A new version, 0.3.0, of the nzelect R package is now available on CRAN.

  • historical polling data from 2002 to February 2017, sourced from Wikipedia
  • some small functions to help convert voting numbers into seats in a New Zealand or similar proportional representation system; and to weight polling numbers in the way done by two of New Zealand’s polling aggregator websites.
  • some small bits of metadata on political parties, most notably named vectors of their colours for use in graphics.

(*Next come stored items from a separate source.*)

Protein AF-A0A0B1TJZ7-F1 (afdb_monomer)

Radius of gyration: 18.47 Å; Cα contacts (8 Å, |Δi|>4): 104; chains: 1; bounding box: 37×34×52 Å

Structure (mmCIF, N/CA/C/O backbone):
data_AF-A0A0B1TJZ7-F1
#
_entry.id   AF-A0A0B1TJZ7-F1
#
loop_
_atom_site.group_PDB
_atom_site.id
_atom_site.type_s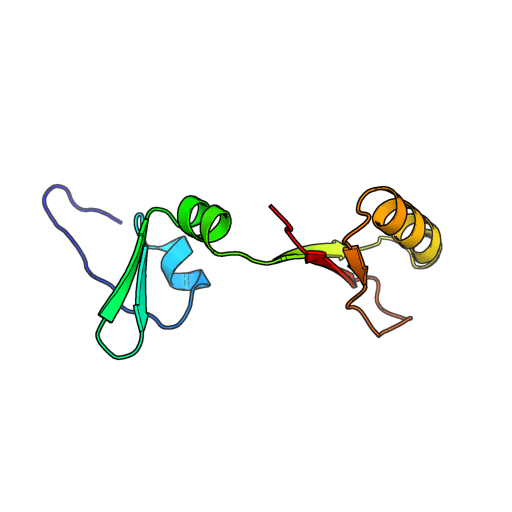ymbol
_atom_site.label_atom_id
_atom_site.label_alt_id
_atom_site.label_comp_id
_atom_site.label_asym_id
_atom_site.label_entity_id
_atom_site.label_seq_id
_atom_site.pdbx_PDB_ins_code
_atom_site.Cartn_x
_atom_site.Cartn_y
_atom_site.Cartn_z
_atom_site.occupancy
_atom_site.B_iso_or_equiv
_atom_site.auth_seq_id
_atom_site.auth_comp_id
_atom_site.auth_asym_id
_atom_site.auth_atom_id
_atom_site.pdbx_PDB_model_num
ATOM 1 N N . MET A 1 1 ? -1.887 14.140 10.972 1.00 54.12 1 MET A N 1
ATOM 2 C CA . MET A 1 1 ? -3.018 14.910 11.538 1.00 54.12 1 MET A CA 1
ATOM 3 C C . MET A 1 1 ? -3.578 14.179 12.761 1.00 54.12 1 MET A C 1
ATOM 5 O O . MET A 1 1 ? -4.513 13.401 12.651 1.00 54.12 1 MET A O 1
ATOM 9 N N . ARG A 1 2 ? -2.958 14.353 13.932 1.00 58.19 2 ARG A N 1
ATOM 10 C CA . ARG A 1 2 ? -3.507 13.913 15.223 1.00 58.19 2 ARG A CA 1
ATOM 11 C C . ARG A 1 2 ? -3.207 15.010 16.231 1.00 58.19 2 ARG A C 1
ATOM 13 O O . ARG A 1 2 ? -2.044 15.305 16.472 1.00 58.19 2 ARG A O 1
ATOM 20 N N . VAL A 1 3 ? -4.252 15.618 16.777 1.00 70.94 3 VAL A N 1
ATOM 21 C CA . VAL A 1 3 ? -4.134 16.444 17.980 1.00 70.94 3 VAL A CA 1
ATOM 22 C C . VAL A 1 3 ? -4.217 15.479 19.159 1.00 70.94 3 VAL A C 1
ATOM 24 O O . VAL A 1 3 ? -5.090 14.607 19.164 1.00 70.94 3 VAL A O 1
ATOM 27 N N . SER A 1 4 ? -3.277 15.576 20.103 1.00 80.62 4 SER A N 1
ATOM 28 C CA . SER A 1 4 ? -3.188 14.666 21.252 1.00 80.62 4 SER A CA 1
ATOM 29 C C . SER A 1 4 ? -4.553 14.502 21.940 1.00 80.62 4 SER A C 1
ATOM 31 O O . SER A 1 4 ? -5.254 15.486 22.171 1.00 80.62 4 SER A O 1
ATOM 33 N N . GLY A 1 5 ? -4.955 13.253 22.201 1.00 84.62 5 GLY A N 1
ATOM 34 C CA . GLY A 1 5 ? -6.211 12.917 22.885 1.00 84.62 5 GLY A CA 1
ATOM 35 C C . GLY A 1 5 ? -7.481 12.855 22.022 1.00 84.62 5 GLY A C 1
ATOM 36 O O . GLY A 1 5 ? -8.548 12.590 22.569 1.00 84.62 5 GLY A O 1
ATOM 37 N N . LYS A 1 6 ? -7.412 13.061 20.696 1.00 86.94 6 LYS A N 1
ATOM 38 C CA . LYS A 1 6 ? -8.587 12.968 19.803 1.00 86.94 6 LYS A CA 1
ATOM 39 C C . LYS A 1 6 ? -8.480 11.815 18.802 1.00 86.94 6 LYS A C 1
ATOM 41 O O . LYS A 1 6 ? -7.431 11.587 18.196 1.00 86.94 6 LYS A O 1
ATOM 46 N N . ALA A 1 7 ? -9.597 11.117 18.594 1.00 86.62 7 ALA A N 1
ATOM 47 C CA . ALA A 1 7 ? -9.779 10.158 17.509 1.00 86.62 7 ALA A CA 1
ATOM 48 C C . ALA A 1 7 ? -10.655 10.784 16.419 1.00 86.62 7 ALA A C 1
ATOM 50 O O . ALA A 1 7 ? -11.654 11.432 16.719 1.00 86.62 7 ALA A O 1
ATOM 51 N N . ILE A 1 8 ? -10.267 10.597 15.159 1.00 89.38 8 ILE A N 1
ATOM 52 C CA . ILE A 1 8 ? -11.033 11.037 13.992 1.00 89.38 8 ILE A CA 1
ATOM 53 C C . ILE A 1 8 ? -11.385 9.779 13.207 1.00 89.38 8 ILE A C 1
ATOM 55 O O . ILE A 1 8 ? -10.502 8.966 12.925 1.00 89.38 8 ILE A O 1
ATOM 59 N N . LEU A 1 9 ? -12.668 9.619 12.886 1.00 90.81 9 LEU A N 1
ATOM 60 C CA . LEU A 1 9 ? -13.154 8.575 11.996 1.00 90.81 9 LEU A CA 1
ATOM 61 C C . LEU A 1 9 ? -13.445 9.203 10.635 1.00 90.81 9 LEU A C 1
ATOM 63 O O . LEU A 1 9 ? -14.196 10.170 10.547 1.00 90.81 9 LEU A O 1
ATOM 67 N N . LEU A 1 10 ? -12.840 8.644 9.593 1.00 92.38 10 LEU A N 1
ATOM 68 C CA . LEU A 1 10 ? -13.065 9.039 8.209 1.00 92.38 10 LEU A CA 1
ATOM 69 C C . LEU A 1 10 ? -13.609 7.830 7.453 1.00 92.38 10 LEU A C 1
ATOM 71 O O . LEU A 1 10 ? -13.089 6.723 7.597 1.00 92.38 10 LEU A O 1
ATOM 75 N N . SER A 1 11 ? -14.648 8.049 6.653 1.00 93.25 11 SER A N 1
ATOM 76 C CA . SER A 1 11 ? -15.171 7.068 5.707 1.00 93.25 11 SER A CA 1
ATOM 77 C C . SER A 1 11 ? -14.978 7.610 4.298 1.00 93.25 11 SER A C 1
ATOM 79 O O . SER A 1 11 ? -15.552 8.643 3.960 1.00 93.25 11 SER A O 1
ATOM 81 N N . SER A 1 12 ? -14.188 6.915 3.486 1.00 93.75 12 SER A N 1
ATOM 82 C CA . SER A 1 12 ? -14.031 7.202 2.060 1.00 93.75 12 SER A CA 1
ATOM 83 C C . SER A 1 12 ? -14.141 5.903 1.268 1.00 93.75 12 SER A C 1
ATOM 85 O O . SER A 1 12 ? -13.855 4.819 1.779 1.00 93.75 12 SER A O 1
ATOM 87 N N . HIS A 1 13 ? -14.579 6.023 0.017 1.00 92.88 13 HIS A N 1
ATOM 88 C CA . HIS A 1 13 ? -14.524 4.943 -0.965 1.00 92.88 13 HIS A CA 1
ATOM 89 C C . HIS A 1 13 ? -13.173 4.884 -1.700 1.00 92.88 13 HIS A C 1
ATOM 91 O O . HIS A 1 13 ? -12.913 3.895 -2.383 1.00 92.88 13 HIS A O 1
ATOM 97 N N . SER A 1 14 ? -12.317 5.905 -1.566 1.00 92.69 14 SER A N 1
ATOM 98 C CA . SER A 1 14 ? -10.962 5.898 -2.127 1.00 92.69 14 SER A CA 1
ATOM 99 C C . SER A 1 14 ? -9.985 5.249 -1.153 1.00 92.69 14 SER A C 1
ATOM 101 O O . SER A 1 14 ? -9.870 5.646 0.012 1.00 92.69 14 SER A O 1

nzelect was originally developed in response to Ari Lamstein’s R election analysis contest, and my series of blog posts drawing on its data won me that competition. The first major version included polling-place election results from the 2014 election. The main purpose of the package remains to make these data available in tidier, more analysis-ready format than the Electoral Commission’s official election results site.

I still have plans to add the results from earlier elections, but with a New Zealand general election now scheduled for 23 September 2017 I thought I’d prioritise some polling data. I’m hoping to up the level of sophistication of at least a corner of the debate in the leadup to the election. I’ve got some blog posts on things like house effects (eg historical biases of different polling firms when confronted with actual election results) and probabilistic prediction coming up, and needed a clean and tidy set of historical data to do this.

Historical polling data

The polling data was the main addition to this version of nzelect. The data have been scraped from a range of Wikipedia pages and subjected to some cleaning. With this somewhat sketchy provenance, they can’t be guaranteed but they look very plausible. All the data have been combined in a single data frame polls which looks like this:

           Pollster      WikipediaDates  StartDate    EndDate    MidDate         Party VotingIntention   Client ElectionYear
5965 Colmar Brunton 11–15 February 2017 2017-02-11 2017-02-15 2017-02-13 United Future            0.00 One News         2017
5966 Colmar Brunton 11–15 February 2017 2017-02-11 2017-02-15 2017-02-13         Maori            0.01 One News         2017
5967 Colmar Brunton 11–15 February 2017 2017-02-11 2017-02-15 2017-02-13       Destiny              NA One News         2017
5968 Colmar Brunton 11–15 February 2017 2017-02-11 2017-02-15 2017-02-13   Progressive              NA One News         2017
5969 Colmar Brunton 11–15 February 2017 2017-02-11 2017-02-15 2017-02-13          Mana            0.01 One News         2017
5970 Colmar Brunton 11–15 February 2017 2017-02-11 2017-02-15 2017-02-13  Conservative            0.00 One News         2017

Election results (actual total party vote by party) are also included for convenience. This doesn’t remove the need to bring in the detailed historical election results by polling place in future versions of nzelect, but gives a start on the historical perspective.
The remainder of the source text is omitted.